Les balances, collaborateurs zélés de la nouvelle « biocrature »

La délation s’épanouit dans l’Ordre sanitaire. Or, personne ne s’affole de la régression qui s’installe. Comme aux plus belles heures de l’Occupation, les collaborateurs zélés abondent pour dénoncer les mauvais Français qui s’éloignent parfois des normes et des interdits. Ces consignes ponctuent depuis plus d’un an une vie sociale et intime sous surveillance. La nouvelle « biocrature », cette tyrannie hygiéniste que rien ne freine, n’en finit pas de produire des contraintes de plus en plus absurdes. C’est ainsi que les préfets ont décidé, dans certains départements littoraux, le port du masque obligatoire sur les plages balayées par les vents marins ! Il est probable que cette nouvelle atteinte aux libertés, dénuée de sens, suscitera son lot de sycophantes haineux. Un citoyen libre est vu, désormais, comme une menace pour la collectivité.

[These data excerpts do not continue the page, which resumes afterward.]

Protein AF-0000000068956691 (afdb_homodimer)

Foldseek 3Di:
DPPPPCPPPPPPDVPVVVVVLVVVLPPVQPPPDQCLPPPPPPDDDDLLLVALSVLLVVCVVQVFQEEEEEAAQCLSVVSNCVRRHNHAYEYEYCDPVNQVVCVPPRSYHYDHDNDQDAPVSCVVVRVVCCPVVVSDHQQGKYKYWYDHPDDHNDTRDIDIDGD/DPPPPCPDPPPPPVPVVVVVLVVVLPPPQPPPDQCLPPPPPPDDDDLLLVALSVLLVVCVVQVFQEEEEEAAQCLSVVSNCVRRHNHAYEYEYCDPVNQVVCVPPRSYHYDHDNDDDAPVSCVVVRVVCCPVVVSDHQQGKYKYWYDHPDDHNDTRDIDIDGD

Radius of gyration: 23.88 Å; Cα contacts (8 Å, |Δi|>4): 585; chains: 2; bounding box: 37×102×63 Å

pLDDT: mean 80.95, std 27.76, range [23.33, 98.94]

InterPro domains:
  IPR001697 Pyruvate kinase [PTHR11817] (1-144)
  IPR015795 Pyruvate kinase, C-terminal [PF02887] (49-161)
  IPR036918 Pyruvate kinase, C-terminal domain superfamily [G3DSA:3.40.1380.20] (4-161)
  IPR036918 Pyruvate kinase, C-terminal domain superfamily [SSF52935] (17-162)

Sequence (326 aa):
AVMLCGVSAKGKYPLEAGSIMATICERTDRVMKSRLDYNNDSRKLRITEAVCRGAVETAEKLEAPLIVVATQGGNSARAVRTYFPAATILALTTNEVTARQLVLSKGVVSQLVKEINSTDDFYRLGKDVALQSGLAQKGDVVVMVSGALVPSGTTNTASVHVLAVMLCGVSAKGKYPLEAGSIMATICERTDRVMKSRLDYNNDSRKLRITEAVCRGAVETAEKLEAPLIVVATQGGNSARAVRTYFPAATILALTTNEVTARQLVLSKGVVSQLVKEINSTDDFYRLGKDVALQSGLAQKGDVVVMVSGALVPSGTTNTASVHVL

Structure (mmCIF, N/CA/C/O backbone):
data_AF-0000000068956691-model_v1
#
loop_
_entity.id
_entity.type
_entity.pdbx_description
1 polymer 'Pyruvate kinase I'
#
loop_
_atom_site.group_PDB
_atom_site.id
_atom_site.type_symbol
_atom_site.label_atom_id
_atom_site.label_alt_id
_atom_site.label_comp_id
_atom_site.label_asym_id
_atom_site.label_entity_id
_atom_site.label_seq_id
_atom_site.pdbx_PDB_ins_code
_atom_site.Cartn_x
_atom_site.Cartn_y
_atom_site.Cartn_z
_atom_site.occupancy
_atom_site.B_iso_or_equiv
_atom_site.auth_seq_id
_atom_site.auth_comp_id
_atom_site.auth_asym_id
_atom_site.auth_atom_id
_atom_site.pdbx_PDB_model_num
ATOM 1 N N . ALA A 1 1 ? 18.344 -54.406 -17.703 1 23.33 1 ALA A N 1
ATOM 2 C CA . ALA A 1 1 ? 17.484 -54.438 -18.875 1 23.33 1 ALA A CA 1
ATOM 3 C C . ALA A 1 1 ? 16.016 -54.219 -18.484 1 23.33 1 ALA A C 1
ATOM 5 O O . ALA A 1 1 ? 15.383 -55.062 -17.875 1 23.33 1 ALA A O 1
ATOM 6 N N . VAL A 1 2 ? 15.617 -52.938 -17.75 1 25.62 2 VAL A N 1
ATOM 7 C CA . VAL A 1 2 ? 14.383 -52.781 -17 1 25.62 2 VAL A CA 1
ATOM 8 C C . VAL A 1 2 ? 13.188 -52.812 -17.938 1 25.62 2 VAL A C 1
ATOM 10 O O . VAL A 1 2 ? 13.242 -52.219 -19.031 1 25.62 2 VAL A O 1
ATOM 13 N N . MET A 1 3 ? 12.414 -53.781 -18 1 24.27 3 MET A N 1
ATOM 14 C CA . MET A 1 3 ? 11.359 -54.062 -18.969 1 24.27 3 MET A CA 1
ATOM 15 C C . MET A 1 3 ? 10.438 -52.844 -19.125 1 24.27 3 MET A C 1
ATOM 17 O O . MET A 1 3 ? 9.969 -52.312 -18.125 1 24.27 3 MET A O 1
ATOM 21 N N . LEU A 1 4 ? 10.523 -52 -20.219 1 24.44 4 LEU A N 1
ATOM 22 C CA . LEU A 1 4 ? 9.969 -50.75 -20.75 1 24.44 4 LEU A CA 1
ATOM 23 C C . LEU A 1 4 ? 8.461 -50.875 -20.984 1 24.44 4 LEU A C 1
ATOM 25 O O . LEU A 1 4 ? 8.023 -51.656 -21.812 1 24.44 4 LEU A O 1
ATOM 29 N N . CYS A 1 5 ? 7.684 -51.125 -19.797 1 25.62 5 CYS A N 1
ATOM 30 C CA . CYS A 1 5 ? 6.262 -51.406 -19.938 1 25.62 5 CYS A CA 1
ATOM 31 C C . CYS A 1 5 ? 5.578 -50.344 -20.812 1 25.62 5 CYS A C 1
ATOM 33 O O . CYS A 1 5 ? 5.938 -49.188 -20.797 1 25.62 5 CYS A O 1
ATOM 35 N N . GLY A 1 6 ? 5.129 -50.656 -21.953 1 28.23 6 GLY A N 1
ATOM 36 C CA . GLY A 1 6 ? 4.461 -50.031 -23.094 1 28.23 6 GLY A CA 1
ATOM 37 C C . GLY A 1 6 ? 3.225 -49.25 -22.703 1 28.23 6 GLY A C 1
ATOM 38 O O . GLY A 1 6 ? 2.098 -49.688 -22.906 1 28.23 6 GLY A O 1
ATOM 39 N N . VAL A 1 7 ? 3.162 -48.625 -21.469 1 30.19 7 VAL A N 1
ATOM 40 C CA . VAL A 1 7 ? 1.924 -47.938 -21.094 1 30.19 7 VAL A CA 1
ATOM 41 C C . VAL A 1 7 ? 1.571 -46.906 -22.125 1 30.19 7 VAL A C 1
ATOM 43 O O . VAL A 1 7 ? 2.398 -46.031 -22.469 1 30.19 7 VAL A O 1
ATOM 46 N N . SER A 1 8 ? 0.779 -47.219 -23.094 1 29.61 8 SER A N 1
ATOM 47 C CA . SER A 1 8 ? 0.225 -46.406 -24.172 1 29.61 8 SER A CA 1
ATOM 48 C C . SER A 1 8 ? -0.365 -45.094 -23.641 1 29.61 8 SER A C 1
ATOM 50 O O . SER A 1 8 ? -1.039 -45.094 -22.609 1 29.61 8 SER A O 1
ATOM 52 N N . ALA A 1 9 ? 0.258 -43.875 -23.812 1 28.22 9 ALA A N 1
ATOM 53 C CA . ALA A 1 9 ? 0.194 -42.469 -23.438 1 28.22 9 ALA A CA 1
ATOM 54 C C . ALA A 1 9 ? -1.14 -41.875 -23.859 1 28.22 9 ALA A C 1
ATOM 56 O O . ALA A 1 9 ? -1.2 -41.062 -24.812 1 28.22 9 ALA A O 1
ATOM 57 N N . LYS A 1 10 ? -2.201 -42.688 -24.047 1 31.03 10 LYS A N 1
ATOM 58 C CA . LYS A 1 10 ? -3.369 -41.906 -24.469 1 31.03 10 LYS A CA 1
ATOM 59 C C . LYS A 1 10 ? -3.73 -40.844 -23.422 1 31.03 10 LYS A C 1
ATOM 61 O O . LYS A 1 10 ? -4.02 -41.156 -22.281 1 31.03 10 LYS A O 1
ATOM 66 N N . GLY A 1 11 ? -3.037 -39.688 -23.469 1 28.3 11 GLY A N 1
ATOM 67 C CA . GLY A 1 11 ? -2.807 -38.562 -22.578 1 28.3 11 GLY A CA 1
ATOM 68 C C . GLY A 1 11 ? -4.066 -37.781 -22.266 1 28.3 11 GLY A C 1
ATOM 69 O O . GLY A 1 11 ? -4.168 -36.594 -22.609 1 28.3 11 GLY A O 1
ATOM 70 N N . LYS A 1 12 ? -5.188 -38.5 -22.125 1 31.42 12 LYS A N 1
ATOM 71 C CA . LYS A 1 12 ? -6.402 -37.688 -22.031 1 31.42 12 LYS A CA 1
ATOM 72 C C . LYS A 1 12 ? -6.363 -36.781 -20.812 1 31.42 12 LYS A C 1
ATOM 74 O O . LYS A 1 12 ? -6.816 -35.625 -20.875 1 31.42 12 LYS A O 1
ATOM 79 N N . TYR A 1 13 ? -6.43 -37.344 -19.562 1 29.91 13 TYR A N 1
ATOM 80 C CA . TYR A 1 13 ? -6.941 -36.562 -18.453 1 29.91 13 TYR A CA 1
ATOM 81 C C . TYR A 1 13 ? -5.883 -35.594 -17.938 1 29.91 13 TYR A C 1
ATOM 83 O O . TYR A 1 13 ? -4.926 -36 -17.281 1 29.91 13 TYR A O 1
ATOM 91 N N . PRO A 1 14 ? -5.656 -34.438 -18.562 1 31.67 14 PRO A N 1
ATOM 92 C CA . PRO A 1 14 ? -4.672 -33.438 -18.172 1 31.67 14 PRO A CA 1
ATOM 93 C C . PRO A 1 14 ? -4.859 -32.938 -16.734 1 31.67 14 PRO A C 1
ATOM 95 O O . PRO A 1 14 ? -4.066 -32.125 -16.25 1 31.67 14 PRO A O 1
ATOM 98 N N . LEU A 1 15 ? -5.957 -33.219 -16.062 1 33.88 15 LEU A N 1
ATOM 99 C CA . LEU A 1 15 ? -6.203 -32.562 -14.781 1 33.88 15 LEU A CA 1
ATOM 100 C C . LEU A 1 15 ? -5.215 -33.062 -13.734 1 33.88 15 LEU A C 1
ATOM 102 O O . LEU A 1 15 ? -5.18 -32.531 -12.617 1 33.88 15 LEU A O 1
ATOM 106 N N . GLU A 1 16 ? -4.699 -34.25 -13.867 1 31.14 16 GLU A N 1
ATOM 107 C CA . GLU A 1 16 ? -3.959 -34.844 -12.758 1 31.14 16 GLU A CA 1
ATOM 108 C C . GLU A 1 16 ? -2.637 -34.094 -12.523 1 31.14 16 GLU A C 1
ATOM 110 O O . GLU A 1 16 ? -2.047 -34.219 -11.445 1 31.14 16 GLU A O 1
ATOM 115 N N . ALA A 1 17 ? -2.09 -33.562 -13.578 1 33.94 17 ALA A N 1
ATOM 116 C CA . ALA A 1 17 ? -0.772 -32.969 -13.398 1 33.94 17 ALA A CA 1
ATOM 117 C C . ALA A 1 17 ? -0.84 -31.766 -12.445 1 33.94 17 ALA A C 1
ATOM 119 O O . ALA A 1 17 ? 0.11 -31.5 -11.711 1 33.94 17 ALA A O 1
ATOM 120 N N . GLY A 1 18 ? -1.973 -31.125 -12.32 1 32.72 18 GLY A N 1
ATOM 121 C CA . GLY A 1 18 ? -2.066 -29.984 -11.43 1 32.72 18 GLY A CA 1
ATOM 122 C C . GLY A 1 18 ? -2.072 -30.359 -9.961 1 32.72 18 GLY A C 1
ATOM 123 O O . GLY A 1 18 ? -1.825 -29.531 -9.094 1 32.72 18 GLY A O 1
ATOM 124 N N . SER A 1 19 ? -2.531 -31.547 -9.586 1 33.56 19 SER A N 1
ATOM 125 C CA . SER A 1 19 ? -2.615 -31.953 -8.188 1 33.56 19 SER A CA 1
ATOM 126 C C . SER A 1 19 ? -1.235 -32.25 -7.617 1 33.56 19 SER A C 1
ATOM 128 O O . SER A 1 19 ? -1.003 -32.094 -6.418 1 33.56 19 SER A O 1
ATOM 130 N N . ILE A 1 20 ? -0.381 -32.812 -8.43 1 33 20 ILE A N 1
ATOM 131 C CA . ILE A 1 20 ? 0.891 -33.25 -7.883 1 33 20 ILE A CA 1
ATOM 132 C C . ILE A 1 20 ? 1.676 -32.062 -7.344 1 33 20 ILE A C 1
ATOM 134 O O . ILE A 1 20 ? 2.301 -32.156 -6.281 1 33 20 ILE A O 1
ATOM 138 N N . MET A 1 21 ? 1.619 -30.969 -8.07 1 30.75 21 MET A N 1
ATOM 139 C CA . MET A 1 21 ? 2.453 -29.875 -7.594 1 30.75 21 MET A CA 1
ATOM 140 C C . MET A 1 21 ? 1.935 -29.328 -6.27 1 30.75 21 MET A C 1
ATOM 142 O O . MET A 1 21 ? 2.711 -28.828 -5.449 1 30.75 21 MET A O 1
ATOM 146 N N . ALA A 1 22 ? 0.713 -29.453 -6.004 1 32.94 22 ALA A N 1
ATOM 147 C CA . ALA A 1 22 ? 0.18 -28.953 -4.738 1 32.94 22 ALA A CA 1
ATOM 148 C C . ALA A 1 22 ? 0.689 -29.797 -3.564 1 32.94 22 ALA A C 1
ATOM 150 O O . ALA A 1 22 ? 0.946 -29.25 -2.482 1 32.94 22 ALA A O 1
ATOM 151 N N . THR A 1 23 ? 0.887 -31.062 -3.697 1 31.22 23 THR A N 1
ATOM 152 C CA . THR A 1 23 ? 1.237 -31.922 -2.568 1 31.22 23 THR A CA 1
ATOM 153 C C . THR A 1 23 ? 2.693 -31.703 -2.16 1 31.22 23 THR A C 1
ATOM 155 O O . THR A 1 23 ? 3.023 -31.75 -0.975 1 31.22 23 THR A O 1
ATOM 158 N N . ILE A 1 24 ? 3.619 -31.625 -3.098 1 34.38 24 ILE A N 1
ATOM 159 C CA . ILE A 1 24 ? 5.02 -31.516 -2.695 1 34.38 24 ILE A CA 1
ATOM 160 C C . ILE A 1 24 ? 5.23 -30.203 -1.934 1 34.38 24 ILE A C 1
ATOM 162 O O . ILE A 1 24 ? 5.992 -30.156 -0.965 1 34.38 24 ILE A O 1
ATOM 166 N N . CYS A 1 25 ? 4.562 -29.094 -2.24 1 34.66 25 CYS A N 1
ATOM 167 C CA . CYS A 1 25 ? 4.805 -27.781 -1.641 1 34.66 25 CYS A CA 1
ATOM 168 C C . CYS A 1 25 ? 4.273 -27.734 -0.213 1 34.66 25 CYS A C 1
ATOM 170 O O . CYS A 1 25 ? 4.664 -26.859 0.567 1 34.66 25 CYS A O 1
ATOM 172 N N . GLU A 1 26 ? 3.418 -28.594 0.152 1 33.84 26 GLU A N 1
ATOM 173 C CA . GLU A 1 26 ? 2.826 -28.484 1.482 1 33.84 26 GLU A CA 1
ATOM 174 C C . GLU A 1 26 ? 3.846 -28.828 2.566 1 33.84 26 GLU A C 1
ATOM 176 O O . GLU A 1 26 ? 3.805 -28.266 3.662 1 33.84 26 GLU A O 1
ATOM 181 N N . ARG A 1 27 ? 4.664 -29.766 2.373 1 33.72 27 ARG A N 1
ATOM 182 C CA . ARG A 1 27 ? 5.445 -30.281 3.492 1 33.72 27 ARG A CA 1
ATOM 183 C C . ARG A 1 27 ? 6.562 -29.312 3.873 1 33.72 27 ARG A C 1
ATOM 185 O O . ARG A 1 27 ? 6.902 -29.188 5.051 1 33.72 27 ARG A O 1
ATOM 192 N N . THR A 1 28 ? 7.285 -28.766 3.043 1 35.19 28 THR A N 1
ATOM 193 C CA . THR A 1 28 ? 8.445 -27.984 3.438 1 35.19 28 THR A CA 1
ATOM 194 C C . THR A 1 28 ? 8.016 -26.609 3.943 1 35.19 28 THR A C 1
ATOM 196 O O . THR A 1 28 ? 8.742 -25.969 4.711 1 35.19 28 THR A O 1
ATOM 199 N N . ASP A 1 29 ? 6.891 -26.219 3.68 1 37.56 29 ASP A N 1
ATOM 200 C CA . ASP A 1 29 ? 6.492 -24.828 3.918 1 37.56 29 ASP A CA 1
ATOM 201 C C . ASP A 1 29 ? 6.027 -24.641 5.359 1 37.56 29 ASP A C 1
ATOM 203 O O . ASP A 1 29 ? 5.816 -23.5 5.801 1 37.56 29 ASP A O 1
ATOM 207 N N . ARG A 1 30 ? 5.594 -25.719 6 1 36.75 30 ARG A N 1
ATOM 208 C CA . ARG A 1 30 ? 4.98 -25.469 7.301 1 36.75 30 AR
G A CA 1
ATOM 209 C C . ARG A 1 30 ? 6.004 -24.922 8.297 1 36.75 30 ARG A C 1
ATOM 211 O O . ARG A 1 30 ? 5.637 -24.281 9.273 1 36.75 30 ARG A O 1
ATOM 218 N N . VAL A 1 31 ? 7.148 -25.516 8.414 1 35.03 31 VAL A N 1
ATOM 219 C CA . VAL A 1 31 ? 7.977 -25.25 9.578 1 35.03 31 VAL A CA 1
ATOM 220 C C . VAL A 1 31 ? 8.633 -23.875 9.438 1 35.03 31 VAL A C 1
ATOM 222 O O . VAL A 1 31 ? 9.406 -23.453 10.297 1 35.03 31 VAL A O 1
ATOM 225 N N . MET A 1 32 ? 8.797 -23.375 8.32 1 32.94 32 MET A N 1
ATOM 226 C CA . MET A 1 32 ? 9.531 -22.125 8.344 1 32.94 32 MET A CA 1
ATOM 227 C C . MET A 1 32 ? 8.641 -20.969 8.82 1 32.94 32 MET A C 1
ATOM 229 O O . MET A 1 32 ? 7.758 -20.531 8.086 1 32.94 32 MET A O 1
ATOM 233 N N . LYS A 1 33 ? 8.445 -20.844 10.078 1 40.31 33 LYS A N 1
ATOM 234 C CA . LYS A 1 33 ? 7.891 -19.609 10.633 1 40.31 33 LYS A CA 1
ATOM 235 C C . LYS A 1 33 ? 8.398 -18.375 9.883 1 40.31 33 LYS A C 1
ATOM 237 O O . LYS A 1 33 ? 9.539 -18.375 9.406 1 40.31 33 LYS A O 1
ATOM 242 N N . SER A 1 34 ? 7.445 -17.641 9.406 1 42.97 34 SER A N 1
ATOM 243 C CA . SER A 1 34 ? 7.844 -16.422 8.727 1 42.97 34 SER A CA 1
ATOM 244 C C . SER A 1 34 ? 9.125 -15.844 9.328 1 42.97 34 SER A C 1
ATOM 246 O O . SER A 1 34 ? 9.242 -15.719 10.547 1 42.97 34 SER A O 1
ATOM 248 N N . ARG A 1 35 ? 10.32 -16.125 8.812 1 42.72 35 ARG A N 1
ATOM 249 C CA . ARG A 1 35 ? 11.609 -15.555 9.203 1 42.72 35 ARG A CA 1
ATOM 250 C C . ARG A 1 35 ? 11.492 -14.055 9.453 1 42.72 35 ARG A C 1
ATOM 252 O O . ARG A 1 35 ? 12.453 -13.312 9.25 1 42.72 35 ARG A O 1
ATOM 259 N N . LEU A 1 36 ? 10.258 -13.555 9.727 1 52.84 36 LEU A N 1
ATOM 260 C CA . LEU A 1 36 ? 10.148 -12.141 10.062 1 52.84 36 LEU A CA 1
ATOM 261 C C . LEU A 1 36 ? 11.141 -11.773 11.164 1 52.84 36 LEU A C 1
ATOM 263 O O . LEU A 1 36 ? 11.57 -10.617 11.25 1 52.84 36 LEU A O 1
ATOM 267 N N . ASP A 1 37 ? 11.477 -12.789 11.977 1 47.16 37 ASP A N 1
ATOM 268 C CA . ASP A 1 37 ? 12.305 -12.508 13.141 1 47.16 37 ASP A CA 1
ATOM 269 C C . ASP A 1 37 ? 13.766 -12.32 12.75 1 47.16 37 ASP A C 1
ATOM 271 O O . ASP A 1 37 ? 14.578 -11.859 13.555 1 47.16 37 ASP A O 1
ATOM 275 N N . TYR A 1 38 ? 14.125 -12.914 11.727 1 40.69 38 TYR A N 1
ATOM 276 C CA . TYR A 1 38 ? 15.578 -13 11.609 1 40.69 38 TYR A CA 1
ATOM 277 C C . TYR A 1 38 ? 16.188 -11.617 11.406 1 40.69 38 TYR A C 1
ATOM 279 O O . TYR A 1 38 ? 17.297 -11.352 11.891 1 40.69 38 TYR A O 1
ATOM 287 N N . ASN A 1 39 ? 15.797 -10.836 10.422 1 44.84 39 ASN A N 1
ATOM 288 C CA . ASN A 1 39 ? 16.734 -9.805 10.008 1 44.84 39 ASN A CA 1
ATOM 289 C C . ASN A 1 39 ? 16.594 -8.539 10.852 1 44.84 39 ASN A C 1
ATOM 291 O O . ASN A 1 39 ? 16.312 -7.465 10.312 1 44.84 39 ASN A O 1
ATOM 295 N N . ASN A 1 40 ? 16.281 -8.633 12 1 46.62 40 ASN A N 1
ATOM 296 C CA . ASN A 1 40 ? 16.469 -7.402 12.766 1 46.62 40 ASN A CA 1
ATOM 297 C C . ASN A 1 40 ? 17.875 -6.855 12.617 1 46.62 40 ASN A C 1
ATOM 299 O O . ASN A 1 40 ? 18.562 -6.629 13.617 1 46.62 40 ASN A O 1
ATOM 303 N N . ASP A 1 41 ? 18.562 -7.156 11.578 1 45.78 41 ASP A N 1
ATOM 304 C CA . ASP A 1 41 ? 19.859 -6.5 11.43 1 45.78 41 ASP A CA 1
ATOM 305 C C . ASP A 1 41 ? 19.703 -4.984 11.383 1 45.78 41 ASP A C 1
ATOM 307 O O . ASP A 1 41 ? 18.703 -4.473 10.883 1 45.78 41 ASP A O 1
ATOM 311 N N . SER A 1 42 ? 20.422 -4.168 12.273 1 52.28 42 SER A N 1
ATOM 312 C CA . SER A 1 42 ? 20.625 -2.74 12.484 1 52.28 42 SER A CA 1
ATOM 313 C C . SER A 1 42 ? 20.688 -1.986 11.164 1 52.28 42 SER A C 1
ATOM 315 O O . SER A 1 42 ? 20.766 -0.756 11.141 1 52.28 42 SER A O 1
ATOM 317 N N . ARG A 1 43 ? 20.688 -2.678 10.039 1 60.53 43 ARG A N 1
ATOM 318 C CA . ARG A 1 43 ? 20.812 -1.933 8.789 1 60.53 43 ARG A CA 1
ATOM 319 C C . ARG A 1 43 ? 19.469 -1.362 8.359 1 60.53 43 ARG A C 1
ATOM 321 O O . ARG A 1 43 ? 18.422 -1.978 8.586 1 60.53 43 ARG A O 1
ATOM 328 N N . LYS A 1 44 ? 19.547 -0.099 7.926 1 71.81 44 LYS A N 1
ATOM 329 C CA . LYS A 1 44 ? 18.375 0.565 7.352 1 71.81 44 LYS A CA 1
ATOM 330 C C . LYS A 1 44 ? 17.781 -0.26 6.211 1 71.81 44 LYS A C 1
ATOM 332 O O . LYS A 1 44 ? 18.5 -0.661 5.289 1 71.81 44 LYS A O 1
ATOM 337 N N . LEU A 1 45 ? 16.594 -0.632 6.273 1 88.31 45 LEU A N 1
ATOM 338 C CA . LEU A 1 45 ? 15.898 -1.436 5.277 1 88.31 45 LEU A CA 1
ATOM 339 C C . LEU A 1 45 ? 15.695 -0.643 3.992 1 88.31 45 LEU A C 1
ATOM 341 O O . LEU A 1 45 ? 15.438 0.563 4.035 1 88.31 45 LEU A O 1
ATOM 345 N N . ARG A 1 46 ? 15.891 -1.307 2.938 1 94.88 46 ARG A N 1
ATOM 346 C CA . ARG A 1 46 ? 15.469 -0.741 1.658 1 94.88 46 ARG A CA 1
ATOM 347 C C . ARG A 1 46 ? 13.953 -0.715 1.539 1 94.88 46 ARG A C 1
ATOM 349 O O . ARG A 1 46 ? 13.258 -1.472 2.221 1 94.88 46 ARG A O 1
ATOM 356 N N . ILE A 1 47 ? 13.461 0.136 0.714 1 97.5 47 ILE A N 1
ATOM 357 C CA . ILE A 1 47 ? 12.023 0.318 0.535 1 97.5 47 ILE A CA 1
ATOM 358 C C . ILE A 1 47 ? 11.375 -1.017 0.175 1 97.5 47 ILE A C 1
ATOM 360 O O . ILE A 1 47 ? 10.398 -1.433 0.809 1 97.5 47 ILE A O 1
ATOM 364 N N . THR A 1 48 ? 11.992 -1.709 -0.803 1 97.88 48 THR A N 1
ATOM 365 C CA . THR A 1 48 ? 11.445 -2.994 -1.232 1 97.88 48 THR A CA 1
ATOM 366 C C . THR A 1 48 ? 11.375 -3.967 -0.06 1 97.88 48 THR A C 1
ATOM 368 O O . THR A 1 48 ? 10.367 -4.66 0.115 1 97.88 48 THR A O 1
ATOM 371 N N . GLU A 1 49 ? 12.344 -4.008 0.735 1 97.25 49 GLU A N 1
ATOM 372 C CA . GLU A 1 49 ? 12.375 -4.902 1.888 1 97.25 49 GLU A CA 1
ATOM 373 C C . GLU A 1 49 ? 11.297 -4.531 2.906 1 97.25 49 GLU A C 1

Emmanuel Macron avait prévenu, le 14 octobre 2020 sur TF1 : « On s’était progressivement habitué à être une société d’individus libres. Nous sommes une nation de citoyens solidaires. Nous ne pourrons pas nous en sortir si chacun ne joue pas son rôle, ne met pas sa part. Voilà la clé ». Or c’est un monde policier et de surveillances mutuelles qui progressivement s’impose dans l’apathie quasi-générale. La chasse au virus autorise-t-elle ces constantes atteintes à la démocratie, dans une propagande sécuritaire toujours plus culpabilisante ? La contagion de la peur, alimentée par le pouvoir, est en train de faire des ravages dans les esprits craintifs, mesquins, paranoïaques. Ceci n’est pas la France.

Le comble a été atteint, jeudi, avec la mise en garde à vue pour quelques heures du curé et de son vicaire d’une église parisienne – Saint-Eugène-Sainte-Cécile (IX e) – dénoncés sur les réseaux sociaux par un participant à une messe de Pâques victime de son succès. Le diocèse de Paris n’a lui-même rien trouvé de plus utile que d’ouvrir aussi une procédure canonique contre les deux « délinquants ». La police leur reproche une « mise en danger délibérée de la vie d’autrui », un « non-port du masque » et un « rassemblement de plus de six personnes sans respect des gestes barrières ». Il se trouve que je connais cette église qui propose le rite romain et est fréquentée par beaucoup de jeunes catholiques. Elle applique depuis le début de l’état d’urgence les obligations exigées, même si les prêtres, en effet, ne portent pas le masque durant les offices et posent, à la demande, l’hostie sur la langue.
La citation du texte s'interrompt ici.